By Barnabas Piper
Several years ago, an evangelical Christian leader opened a political function in prayer and closed with “in Jesus’s name.” It caused a bit of a stir. He was, after all, making an exclusive truth claim about who this prayer was to. Some people commended him for his courage and boldness. Others pilloried him for his religious bigotry.
None of this holds a candle to the boldness with which Peter and John speak and the controversy they create in Acts 4. When they are brought before the rulers, it’s not for an ecumenical service. It’s a trial because they were preaching the resurrection of Jesus. And once they get there, they don’t back down. When asked by what power or name they healed a man, they could’ve said “in the name of Jesus” and it would have been true and courageous. Instead, they call for the repentance and belief of every leader present. Peter goes so far as to point out that this is the very governing body that killed Jesus.
In case that wasn’t bold enough, antagonistic enough, or clear enough, Peter concludes with “There is salvation in no one else, for there is no other name under heaven given to people by which we must be saved” (Acts 4:12). Talk about an exclusive truth claim. And he says this to a collection of religious leaders who identify themselves as sons of Abraham and Moses, the patriarchs and law-givers of Israel.
Their response is telling. They recognize nothing of the truth in Peter’s short, powerful sermon. But they do recognize its power, and that makes them nervous. They have no rebuttal except to threaten them and demand that they stop talking about Jesus. Just as striking is why they didn’t punish Peter and John, though: “because the people were all giving glory to God over what had been done” (v.21).
What was the difference between the religious leaders who heard a clear declaration of the gospel and the people who glorified God? 2 Corinthians 3 tells us: “but their minds were hardened…a veil lies over their hearts” because they were still living by the law of Moses (2Corinthians 3:14–15). They could not see the reality of salvation and life in Christ because that only happens when the Holy Spirit moves in a person’s heart—“where the Spirit of the Lord is, there is freedom.” (2Corinthians 3:17)
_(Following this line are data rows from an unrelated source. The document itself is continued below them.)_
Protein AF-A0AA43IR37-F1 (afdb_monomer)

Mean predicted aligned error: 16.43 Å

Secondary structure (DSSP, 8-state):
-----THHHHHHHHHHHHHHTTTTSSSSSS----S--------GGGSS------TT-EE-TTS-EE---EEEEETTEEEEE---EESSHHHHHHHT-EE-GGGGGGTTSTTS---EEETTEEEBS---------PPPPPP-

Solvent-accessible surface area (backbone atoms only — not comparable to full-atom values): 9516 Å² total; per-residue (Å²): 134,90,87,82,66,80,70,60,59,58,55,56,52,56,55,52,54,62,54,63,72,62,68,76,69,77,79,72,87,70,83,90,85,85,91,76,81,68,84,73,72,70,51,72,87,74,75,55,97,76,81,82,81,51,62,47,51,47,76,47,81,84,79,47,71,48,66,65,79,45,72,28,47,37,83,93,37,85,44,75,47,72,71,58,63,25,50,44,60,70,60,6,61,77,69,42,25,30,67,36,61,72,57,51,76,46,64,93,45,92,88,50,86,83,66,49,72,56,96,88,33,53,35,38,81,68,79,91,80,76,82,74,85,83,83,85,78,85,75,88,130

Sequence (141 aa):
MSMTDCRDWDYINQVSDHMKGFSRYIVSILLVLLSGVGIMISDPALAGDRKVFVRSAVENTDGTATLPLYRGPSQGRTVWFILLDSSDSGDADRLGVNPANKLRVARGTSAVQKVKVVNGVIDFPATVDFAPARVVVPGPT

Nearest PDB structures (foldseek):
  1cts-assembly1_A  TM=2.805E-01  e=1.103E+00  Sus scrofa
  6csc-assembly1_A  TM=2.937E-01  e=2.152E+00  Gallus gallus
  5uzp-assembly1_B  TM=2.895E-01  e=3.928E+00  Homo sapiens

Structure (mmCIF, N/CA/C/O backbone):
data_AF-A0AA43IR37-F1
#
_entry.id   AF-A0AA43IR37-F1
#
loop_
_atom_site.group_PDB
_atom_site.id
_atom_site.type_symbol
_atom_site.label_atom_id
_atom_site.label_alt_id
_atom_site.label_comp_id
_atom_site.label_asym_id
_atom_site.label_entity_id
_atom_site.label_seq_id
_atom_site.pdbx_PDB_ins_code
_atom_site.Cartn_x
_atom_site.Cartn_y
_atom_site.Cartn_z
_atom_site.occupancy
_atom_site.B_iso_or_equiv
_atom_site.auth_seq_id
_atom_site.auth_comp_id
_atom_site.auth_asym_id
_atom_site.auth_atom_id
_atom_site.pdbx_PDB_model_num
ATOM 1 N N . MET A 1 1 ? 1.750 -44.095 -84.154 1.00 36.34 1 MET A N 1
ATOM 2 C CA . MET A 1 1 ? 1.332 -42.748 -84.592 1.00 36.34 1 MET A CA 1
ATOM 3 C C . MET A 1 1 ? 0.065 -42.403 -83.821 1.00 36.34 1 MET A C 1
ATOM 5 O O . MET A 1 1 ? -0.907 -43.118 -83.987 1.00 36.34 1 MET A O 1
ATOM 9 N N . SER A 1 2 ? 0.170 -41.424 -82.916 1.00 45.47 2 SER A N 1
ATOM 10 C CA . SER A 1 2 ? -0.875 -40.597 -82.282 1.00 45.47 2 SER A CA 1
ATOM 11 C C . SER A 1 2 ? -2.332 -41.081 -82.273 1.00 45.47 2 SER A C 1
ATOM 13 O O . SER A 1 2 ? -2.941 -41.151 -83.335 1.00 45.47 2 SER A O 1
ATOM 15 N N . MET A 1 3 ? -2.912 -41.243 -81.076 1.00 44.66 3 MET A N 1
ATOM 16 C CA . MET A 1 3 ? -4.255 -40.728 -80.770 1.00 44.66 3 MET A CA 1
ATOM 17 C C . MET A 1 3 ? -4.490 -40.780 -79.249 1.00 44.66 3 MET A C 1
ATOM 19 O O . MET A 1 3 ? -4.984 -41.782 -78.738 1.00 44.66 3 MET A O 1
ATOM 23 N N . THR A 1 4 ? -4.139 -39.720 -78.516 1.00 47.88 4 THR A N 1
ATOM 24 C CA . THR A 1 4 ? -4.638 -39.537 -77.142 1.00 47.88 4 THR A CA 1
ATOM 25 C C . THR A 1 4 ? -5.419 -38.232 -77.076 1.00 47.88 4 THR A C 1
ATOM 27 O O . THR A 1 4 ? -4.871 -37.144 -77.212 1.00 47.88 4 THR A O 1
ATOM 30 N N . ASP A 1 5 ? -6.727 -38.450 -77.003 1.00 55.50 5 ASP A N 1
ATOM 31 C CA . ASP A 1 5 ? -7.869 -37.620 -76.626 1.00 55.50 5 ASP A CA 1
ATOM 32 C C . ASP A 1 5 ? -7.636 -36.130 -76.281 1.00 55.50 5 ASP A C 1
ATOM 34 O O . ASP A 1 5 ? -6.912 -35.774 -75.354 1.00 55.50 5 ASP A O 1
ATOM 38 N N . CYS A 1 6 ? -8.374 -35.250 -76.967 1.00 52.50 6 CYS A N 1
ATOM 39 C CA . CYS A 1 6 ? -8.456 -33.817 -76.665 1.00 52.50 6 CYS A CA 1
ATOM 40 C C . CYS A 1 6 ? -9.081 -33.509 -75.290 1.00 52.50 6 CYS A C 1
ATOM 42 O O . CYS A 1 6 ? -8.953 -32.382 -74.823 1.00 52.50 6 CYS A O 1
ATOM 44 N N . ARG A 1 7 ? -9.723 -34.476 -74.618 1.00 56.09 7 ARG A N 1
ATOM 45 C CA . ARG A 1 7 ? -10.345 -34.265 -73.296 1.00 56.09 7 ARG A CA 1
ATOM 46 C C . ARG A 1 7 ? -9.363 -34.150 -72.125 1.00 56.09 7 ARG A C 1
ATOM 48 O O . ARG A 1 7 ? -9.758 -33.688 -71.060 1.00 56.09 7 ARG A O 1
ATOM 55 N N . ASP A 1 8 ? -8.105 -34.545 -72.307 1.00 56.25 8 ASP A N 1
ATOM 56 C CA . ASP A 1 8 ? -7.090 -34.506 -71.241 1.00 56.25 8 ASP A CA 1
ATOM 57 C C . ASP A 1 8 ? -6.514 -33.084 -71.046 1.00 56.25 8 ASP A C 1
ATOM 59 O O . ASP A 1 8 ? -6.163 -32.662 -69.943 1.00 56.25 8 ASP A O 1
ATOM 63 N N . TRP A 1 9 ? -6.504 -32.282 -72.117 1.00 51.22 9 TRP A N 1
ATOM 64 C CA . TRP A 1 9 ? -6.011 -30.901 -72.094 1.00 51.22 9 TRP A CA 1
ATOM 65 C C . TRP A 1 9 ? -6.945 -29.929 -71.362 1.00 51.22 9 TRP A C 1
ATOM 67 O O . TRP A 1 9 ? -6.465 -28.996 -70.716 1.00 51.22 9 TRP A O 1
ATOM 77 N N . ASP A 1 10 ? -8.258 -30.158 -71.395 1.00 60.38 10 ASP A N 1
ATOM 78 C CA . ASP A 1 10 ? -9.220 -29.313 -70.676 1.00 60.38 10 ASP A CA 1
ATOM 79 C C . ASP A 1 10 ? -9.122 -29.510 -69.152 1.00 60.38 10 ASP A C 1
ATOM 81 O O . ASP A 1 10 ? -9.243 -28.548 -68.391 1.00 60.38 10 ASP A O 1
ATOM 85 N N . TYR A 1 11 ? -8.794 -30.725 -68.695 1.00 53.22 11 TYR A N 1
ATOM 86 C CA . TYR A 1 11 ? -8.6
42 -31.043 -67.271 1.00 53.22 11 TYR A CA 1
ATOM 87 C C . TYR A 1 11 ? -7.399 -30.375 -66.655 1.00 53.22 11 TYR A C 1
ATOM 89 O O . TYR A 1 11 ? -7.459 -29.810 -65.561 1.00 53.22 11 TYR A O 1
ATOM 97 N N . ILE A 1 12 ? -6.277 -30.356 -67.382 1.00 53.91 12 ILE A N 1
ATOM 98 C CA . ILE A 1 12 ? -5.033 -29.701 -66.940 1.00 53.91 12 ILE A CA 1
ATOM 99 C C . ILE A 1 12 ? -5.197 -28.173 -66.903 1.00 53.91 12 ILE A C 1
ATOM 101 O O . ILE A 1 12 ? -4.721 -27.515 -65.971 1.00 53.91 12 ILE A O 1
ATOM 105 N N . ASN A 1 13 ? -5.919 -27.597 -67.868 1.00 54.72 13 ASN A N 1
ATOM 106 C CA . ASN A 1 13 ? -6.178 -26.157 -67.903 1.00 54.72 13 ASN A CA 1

It was this freedom that moved Peter and John to boldly declare Christ to the religious and societal leaders. They were no longer restricted by fear, inhibition, or even inability. That’s the power of Christ in the Spirit for all who believe. We get to rethink what boldness actually means because the Spirit of God is in us. And if a couple of fishermen can declare the gospel to a ruling body, what might we be able to do in Jesus’s name?